Data from 2023 are shown below but are not included in these trend calculations due to the skewing effect of the August 25 Cemex decision.

   Source: https://www.nlrb.gov/reports/nlrb-case-activity-reports/representation-cases

Takeaways from the Data

The uptick in RM Petition filings in the aftermath of Cemex is unsurprising, given that the alternative is presumptive union representation. Importantly, filing an RM Petition carries a distinct advantage that responding to an RC Petition does not: it allows the employer to put its view of the appropriate bargaining unit in front of the NLRB regional office that will decide the scope of the unit (in the event of a dispute) before the union has the opportunity to do so (see prompt 5a in the RM Petition). Ultimately, in the current environment, when a union presents evidence demonstrating majority support, it is typically in the employer’s interest to promptly submit an RM Petition.

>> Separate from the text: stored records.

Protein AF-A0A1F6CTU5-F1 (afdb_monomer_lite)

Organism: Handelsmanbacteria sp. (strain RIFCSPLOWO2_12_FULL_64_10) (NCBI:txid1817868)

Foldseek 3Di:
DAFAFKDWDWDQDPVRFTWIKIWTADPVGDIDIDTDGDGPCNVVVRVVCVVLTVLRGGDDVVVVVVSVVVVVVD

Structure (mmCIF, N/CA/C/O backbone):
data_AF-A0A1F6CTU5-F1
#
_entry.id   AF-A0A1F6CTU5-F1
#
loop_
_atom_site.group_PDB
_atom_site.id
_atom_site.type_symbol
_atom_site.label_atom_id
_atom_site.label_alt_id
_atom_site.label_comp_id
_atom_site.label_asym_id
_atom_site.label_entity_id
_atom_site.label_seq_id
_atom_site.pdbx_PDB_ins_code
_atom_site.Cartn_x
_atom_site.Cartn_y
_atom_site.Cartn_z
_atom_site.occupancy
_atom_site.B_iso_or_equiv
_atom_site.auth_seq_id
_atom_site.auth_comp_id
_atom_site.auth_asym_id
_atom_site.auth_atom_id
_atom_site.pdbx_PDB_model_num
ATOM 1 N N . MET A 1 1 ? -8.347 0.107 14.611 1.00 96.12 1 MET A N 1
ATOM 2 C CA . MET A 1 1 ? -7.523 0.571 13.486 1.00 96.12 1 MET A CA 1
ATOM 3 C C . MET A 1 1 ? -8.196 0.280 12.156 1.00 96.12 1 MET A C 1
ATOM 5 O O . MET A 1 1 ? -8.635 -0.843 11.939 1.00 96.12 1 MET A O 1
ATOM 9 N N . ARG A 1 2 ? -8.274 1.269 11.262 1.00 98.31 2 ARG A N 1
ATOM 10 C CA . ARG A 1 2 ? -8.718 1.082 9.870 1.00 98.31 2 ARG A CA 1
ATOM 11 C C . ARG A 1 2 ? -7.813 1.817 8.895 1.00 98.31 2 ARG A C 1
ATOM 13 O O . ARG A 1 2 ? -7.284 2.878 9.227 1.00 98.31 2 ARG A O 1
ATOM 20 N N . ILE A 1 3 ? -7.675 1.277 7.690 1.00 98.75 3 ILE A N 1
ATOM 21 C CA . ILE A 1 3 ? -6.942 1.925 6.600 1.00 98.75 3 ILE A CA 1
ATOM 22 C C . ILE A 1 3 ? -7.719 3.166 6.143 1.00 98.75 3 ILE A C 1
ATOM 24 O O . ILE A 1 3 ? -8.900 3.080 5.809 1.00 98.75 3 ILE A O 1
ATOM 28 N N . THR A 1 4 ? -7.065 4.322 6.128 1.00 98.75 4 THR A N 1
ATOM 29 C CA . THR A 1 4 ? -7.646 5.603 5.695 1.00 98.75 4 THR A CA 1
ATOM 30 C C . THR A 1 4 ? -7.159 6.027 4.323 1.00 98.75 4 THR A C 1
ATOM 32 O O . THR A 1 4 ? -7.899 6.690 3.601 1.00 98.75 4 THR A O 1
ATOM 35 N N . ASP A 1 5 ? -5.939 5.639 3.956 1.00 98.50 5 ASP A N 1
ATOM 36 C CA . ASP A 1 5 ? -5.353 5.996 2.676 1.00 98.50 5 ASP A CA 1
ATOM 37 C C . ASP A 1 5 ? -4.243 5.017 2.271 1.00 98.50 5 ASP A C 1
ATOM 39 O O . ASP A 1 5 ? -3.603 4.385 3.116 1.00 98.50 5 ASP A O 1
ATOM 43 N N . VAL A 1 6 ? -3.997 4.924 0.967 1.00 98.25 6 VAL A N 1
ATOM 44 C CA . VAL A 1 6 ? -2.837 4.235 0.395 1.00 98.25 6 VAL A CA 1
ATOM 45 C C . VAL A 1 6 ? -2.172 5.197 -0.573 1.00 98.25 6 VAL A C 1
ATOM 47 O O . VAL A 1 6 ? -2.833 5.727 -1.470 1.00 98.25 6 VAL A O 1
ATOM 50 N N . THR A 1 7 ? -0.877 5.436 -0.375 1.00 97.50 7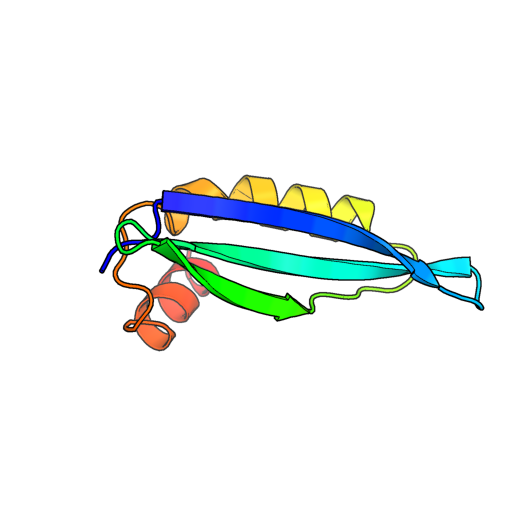 THR A N 1
ATOM 51 C CA . THR A 1 7 ? -0.081 6.334 -1.215 1.00 97.50 7 THR A CA 1
ATOM 52 C C . THR A 1 7 ? 1.153 5.635 -1.761 1.00 97.50 7 THR A C 1
ATOM 54 O O . THR A 1 7 ? 1.635 4.634 -1.223 1.00 97.50 7 THR A O 1
ATOM 57 N N . LEU A 1 8 ? 1.669 6.184 -2.855 1.00 96.69 8 LEU A N 1
ATOM 58 C CA . LEU A 1 8 ? 2.849 5.687 -3.539 1.00 96.69 8 LEU A CA 1
ATOM 59 C C . LEU A 1 8 ? 3.932 6.748 -3.619 1.00 96.69 8 LEU A C 1
ATOM 61 O O . LEU A 1 8 ? 3.674 7.921 -3.886 1.00 96.69 8 LEU A O 1
ATOM 65 N N . GLN A 1 9 ? 5.171 6.300 -3.469 1.00 96.00 9 GLN A N 1
ATOM 66 C CA . GLN A 1 9 ? 6.352 7.107 -3.709 1.00 96.00 9 GLN A CA 1
ATOM 67 C C . GLN A 1 9 ? 7.264 6.380 -4.696 1.00 96.00 9 GLN A C 1
ATOM 69 O O . GLN A 1 9 ? 7.787 5.305 -4.404 1.00 96.00 9 GLN A O 1
ATOM 74 N N . LEU A 1 10 ? 7.469 6.993 -5.864 1.00 95.50 10 LEU A N 1
ATOM 75 C CA . LEU A 1 10 ? 8.431 6.524 -6.857 1.00 95.50 10 LEU A CA 1
ATOM 76 C C . LEU A 1 10 ? 9.779 7.202 -6.613 1.00 95.50 10 LEU A C 1
ATOM 78 O O . LEU A 1 10 ? 9.901 8.419 -6.755 1.00 95.50 10 LEU A O 1
ATOM 82 N N . ILE A 1 11 ? 10.788 6.416 -6.255 1.00 95.19 11 ILE A N 1
ATOM 83 C CA . ILE A 1 11 ? 12.126 6.905 -5.910 1.00 95.19 11 ILE A CA 1
ATOM 84 C C . ILE A 1 11 ? 13.091 6.501 -7.016 1.00 95.19 11 ILE A C 1
ATOM 86 O O . ILE A 1 11 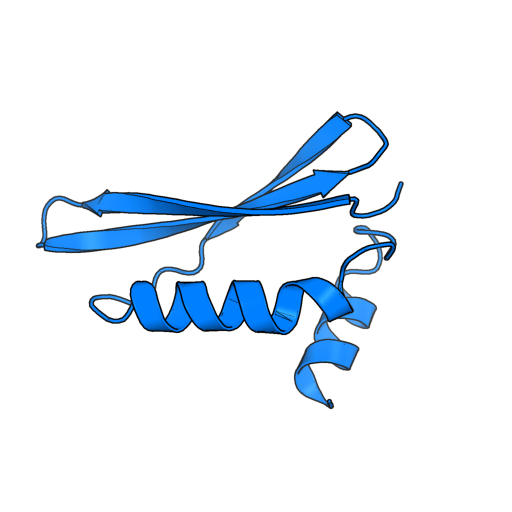? 13.202 5.324 -7.341 1.00 95.19 11 ILE A O 1
ATOM 90 N N . GLN A 1 12 ? 13.787 7.469 -7.607 1.00 94.38 12 GLN A N 1
ATOM 91 C CA . GLN A 1 12 ? 14.784 7.193 -8.640 1.00 94.38 12 GLN A CA 1
ATOM 92 C C . GLN A 1 12 ? 15.916 6.321 -8.080 1.00 94.38 12 GLN A C 1
ATOM 94 O O . GLN A 1 12 ? 16.499 6.673 -7.055 1.00 94.38 12 GLN A O 1
ATOM 99 N N . SER A 1 13 ? 16.245 5.220 -8.763 1.00 92.44 13 SER A N 1
ATOM 100 C CA . SER A 1 13 ? 17.428 4.411 -8.453 1.00 92.44 13 SER A CA 1
ATOM 101 C C . SER A 1 13 ? 18.590 4.725 -9.406 1.00 92.44 13 SER A C 1
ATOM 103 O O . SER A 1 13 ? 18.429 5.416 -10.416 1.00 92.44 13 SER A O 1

The simultaneous uptick in RC Petitions suggests that unions have been spurred on by the heavily pro-labor Board under the current administration, and perceive the current political and administrative climate as creating favorable timing to seek certification. The Board’s aggressively pro-labor activities in the past several years—particularly 2023—support their conclusion (see, for example, alerts on the Board’s 2023 acceleration of union elections, assaults on captive audience meetings, restriction of other “persuader” activities and of handbook provisions, opposition to restrictive covenant provisions in employment contracts, and expansion of unfair labor practice charge remedies).

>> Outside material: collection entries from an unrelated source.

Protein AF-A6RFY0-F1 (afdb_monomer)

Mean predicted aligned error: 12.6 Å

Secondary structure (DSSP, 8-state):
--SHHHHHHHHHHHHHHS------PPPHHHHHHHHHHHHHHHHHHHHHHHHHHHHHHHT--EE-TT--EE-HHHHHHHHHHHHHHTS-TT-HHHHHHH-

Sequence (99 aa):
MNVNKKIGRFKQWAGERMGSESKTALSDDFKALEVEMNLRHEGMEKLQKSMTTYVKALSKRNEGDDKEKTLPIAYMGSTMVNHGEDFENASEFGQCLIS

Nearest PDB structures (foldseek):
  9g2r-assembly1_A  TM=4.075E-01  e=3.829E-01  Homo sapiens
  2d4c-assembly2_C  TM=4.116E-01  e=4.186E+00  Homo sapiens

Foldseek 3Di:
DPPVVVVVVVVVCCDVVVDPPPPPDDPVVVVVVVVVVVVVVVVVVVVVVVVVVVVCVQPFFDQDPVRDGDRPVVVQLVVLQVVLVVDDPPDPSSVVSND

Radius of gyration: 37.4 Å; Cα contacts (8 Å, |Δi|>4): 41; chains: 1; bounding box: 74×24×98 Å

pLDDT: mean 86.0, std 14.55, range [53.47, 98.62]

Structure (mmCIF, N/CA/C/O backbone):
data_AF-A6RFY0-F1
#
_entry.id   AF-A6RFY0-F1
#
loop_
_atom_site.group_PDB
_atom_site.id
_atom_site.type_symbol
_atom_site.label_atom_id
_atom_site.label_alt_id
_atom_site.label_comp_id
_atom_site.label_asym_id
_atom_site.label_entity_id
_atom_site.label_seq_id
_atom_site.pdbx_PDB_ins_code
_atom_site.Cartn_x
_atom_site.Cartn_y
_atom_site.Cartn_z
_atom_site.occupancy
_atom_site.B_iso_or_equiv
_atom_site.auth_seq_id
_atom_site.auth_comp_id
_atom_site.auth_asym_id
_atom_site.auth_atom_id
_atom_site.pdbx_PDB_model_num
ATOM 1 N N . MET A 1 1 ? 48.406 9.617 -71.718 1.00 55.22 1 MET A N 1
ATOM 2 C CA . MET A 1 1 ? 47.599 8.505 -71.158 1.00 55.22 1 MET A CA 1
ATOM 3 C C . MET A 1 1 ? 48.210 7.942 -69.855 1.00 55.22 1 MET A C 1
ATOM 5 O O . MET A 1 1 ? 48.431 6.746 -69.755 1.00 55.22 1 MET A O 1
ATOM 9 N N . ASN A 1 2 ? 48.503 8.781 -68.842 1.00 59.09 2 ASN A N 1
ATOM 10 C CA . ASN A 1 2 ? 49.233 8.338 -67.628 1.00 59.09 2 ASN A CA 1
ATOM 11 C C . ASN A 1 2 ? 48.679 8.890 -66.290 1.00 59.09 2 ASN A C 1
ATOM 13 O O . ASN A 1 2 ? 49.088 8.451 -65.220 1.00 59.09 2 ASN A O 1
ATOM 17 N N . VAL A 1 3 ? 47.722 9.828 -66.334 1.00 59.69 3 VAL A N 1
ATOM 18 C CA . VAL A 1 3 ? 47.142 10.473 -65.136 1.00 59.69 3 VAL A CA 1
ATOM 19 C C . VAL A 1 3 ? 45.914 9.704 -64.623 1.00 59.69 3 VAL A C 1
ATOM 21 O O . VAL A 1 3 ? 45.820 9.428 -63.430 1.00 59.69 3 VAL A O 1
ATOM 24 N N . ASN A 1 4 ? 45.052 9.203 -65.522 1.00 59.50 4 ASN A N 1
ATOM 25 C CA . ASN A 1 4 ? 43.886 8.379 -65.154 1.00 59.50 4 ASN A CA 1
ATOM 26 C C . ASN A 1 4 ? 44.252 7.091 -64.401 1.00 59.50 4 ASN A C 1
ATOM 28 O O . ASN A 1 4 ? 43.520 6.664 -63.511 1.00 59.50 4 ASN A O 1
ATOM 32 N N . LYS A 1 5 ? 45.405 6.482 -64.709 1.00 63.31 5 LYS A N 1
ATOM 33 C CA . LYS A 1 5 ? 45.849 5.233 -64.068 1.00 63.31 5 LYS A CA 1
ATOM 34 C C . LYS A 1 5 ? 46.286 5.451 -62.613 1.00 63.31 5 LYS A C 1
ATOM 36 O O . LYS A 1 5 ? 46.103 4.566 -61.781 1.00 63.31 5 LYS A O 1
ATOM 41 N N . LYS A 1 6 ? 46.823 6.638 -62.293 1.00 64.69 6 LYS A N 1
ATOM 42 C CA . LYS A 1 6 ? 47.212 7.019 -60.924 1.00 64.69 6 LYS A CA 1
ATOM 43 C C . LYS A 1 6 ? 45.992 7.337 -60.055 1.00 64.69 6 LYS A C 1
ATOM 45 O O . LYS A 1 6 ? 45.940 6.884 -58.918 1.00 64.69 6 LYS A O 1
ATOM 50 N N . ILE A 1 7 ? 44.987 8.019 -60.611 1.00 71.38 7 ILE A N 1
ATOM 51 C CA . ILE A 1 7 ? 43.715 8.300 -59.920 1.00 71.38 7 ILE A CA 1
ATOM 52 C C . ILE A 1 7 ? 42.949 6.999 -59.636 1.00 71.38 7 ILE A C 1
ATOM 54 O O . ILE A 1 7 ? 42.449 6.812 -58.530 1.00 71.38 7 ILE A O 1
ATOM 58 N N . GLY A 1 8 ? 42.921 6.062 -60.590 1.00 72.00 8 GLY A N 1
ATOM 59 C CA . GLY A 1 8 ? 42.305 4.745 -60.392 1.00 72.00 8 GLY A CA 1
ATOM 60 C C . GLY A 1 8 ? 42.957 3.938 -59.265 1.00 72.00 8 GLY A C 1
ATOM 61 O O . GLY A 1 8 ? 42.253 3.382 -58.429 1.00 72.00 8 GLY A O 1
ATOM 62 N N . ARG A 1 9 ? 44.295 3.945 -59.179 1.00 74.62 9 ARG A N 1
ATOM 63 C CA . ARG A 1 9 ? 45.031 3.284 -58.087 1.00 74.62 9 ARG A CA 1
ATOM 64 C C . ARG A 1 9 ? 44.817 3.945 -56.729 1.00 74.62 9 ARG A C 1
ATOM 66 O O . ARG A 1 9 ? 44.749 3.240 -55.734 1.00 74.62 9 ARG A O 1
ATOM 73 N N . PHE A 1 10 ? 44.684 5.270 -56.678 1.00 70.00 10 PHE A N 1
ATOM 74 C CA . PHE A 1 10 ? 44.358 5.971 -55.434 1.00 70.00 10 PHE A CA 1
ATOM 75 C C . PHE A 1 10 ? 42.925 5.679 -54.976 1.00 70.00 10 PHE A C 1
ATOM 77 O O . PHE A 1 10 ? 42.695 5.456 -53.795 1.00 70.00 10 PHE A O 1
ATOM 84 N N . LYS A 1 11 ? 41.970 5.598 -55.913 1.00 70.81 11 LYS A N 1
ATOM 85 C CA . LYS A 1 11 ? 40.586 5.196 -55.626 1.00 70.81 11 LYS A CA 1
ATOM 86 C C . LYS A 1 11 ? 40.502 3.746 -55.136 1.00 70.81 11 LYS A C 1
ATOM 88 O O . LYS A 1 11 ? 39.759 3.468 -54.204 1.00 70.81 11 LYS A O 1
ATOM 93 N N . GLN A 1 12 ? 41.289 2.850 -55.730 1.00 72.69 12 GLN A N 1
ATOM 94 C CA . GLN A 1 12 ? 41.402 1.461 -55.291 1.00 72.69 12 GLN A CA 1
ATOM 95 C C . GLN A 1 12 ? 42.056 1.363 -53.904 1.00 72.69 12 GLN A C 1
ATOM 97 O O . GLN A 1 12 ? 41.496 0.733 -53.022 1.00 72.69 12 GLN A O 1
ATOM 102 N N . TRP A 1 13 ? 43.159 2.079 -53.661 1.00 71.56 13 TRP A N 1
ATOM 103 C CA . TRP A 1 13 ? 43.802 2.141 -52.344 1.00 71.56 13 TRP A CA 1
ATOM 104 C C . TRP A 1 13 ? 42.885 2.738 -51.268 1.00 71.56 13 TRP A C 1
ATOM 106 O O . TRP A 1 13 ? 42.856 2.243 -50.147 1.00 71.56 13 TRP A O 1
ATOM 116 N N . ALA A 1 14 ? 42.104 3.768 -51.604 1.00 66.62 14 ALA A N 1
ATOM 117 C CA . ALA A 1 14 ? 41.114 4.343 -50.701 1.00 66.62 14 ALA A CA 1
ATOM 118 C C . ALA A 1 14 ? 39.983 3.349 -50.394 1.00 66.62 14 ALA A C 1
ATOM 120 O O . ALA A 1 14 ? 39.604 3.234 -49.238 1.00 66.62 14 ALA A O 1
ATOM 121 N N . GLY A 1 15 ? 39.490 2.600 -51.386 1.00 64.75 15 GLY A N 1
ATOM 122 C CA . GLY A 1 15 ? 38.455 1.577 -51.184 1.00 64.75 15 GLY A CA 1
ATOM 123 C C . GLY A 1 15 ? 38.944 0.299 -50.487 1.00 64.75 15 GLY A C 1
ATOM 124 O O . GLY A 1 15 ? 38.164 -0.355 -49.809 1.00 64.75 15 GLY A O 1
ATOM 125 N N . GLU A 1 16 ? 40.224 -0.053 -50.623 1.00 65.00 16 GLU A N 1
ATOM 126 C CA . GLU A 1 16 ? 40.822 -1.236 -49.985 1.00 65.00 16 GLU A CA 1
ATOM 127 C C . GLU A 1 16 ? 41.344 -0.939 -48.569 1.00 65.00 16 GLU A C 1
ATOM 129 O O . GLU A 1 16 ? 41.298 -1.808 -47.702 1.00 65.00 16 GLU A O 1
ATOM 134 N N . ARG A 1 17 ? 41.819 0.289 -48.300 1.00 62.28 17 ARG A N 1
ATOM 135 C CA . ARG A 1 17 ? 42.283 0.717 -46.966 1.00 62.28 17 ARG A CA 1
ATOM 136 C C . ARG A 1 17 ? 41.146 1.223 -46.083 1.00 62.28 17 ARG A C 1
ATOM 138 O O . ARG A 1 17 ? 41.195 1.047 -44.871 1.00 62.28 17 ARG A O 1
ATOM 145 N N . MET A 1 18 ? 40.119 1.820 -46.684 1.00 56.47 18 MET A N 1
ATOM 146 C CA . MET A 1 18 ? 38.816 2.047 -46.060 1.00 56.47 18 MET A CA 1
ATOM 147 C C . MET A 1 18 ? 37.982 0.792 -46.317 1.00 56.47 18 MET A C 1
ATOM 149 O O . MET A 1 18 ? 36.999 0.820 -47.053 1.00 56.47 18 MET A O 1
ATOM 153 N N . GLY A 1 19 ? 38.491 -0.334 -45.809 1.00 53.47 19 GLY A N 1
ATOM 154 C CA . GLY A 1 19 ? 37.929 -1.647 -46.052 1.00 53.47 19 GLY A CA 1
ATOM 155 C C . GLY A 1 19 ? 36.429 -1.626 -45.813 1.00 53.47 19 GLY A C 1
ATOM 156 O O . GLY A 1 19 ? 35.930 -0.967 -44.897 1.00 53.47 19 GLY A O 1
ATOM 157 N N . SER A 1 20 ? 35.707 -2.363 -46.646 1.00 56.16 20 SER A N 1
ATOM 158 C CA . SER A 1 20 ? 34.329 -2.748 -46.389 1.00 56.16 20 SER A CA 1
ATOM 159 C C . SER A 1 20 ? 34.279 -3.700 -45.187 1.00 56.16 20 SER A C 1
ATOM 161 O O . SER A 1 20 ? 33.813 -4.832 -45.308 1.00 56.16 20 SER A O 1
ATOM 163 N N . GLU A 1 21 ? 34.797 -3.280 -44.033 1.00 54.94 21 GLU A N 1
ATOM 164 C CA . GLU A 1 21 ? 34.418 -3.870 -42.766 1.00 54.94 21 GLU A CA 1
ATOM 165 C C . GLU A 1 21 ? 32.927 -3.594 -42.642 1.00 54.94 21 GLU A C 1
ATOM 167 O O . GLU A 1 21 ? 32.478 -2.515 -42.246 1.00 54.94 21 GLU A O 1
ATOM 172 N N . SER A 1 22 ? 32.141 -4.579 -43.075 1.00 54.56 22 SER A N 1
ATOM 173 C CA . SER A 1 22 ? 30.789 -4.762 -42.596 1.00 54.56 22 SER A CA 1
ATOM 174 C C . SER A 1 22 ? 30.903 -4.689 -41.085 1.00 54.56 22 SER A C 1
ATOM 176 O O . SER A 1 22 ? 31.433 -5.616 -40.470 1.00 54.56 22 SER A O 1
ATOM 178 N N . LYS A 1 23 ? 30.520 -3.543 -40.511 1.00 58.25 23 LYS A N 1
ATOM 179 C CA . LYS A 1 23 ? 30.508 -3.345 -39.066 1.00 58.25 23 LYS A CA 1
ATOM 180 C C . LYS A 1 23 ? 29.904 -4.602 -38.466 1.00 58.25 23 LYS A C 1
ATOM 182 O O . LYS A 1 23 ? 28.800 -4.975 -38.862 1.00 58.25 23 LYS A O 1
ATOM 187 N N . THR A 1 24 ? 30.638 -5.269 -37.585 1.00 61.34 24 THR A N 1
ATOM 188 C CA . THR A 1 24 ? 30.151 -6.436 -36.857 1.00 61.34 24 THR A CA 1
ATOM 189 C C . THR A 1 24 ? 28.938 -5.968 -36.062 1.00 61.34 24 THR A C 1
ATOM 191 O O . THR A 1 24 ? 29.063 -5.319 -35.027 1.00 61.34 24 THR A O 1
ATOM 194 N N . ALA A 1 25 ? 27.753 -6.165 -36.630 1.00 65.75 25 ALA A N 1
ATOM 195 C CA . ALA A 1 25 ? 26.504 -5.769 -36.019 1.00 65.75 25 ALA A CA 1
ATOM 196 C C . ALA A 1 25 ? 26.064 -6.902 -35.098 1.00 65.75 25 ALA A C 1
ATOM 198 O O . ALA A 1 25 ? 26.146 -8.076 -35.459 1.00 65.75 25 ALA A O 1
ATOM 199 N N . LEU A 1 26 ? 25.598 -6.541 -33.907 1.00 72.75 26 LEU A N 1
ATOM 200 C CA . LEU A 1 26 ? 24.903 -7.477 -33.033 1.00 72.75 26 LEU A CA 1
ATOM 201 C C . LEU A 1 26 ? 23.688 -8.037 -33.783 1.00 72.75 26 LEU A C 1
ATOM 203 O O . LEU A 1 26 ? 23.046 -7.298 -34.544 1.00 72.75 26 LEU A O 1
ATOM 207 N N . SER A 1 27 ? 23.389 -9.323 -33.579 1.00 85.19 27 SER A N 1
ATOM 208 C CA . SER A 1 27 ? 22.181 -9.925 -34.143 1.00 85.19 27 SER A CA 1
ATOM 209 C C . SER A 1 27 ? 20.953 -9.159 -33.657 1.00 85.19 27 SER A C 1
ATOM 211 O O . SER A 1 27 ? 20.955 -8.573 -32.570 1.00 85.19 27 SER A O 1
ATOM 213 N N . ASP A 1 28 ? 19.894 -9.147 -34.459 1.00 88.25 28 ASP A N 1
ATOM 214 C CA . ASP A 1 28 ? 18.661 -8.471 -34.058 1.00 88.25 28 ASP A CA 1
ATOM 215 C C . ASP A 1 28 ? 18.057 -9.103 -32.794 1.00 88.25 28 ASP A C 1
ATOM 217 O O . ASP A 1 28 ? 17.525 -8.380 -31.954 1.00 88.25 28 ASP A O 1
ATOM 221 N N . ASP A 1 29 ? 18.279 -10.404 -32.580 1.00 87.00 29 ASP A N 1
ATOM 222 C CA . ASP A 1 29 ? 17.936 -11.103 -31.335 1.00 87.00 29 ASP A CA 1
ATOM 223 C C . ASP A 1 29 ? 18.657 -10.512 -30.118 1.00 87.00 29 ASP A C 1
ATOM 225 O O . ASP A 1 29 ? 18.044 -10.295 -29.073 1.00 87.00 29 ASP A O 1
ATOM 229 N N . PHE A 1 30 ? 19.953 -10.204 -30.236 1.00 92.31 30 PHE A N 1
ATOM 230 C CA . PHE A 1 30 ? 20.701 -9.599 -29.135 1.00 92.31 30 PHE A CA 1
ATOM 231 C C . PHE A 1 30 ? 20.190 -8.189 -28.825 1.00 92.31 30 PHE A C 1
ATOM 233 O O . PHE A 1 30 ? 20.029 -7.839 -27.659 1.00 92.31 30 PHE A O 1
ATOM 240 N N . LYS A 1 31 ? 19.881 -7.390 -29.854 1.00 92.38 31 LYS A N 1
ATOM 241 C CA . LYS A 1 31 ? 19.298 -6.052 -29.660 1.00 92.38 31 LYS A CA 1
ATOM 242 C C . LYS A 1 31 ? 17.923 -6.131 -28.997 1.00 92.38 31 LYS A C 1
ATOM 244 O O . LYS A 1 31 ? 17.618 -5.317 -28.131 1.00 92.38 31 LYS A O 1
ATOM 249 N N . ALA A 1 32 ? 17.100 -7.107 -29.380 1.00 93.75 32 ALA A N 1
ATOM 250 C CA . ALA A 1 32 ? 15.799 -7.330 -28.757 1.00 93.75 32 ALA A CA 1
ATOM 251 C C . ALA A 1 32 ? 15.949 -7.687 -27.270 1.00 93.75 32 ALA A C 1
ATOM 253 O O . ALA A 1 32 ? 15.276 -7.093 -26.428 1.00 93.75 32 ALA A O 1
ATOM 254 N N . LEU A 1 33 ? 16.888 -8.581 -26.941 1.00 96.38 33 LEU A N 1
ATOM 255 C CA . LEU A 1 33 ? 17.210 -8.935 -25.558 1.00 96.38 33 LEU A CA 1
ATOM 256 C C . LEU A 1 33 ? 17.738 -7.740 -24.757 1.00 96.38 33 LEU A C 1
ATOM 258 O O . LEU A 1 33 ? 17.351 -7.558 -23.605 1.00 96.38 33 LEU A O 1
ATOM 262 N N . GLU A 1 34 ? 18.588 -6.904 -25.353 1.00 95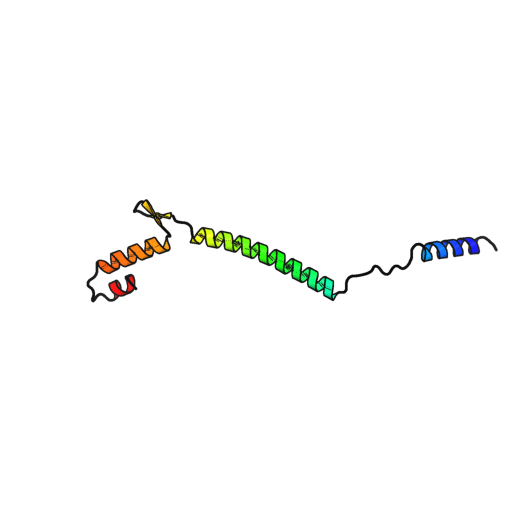.56 34 GLU A N 1
ATOM 263 C CA . GLU A 1 34 ? 19.102 -5.689 -24.716 1.00 95.56 34 GLU A CA 1
ATOM 264 C C . GLU A 1 34 ? 17.968 -4.707 -24.380 1.00 95.56 34 GLU A C 1
ATOM 266 O O . GLU A 1 34 ? 17.884 -4.206 -23.257 1.00 95.56 34 GLU A O 1
ATOM 271 N N . VAL A 1 35 ? 17.039 -4.486 -25.317 1.00 96.88 35 VAL A N 1
ATOM 272 C CA . VAL A 1 35 ? 15.846 -3.654 -25.092 1.00 96.88 35 VAL A CA 1
ATOM 273 C C . VAL A 1 35 ? 14.980 -4.222 -23.966 1.00 96.88 35 VAL A C 1
ATOM 275 O O . VAL A 1 35 ? 14.546 -3.482 -23.082 1.00 96.88 35 VAL A O 1
ATOM 278 N N . GLU A 1 36 ? 14.749 -5.533 -23.963 1.00 97.62 36 GLU A N 1
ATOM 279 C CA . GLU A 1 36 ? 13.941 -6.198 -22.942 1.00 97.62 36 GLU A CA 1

The best prophylactic measure that employers can take is to maintain positive relations with their non-union workforce to dissuade organizing efforts. The union organizing process is littered with traps for the unwary employer and can create the basis for one or more costly unfair labor practice charges. Employers who become aware of potential unionization efforts should promptly consult with counsel to understand what can be said, and in what context, to union organizers and would-be union employees, both before and after a petition is filed.

DISCLAIMER: Because of the generality of this update, the information provided herein may not be applicable in all situations and should not be acted upon without specific legal advice based on particular situations.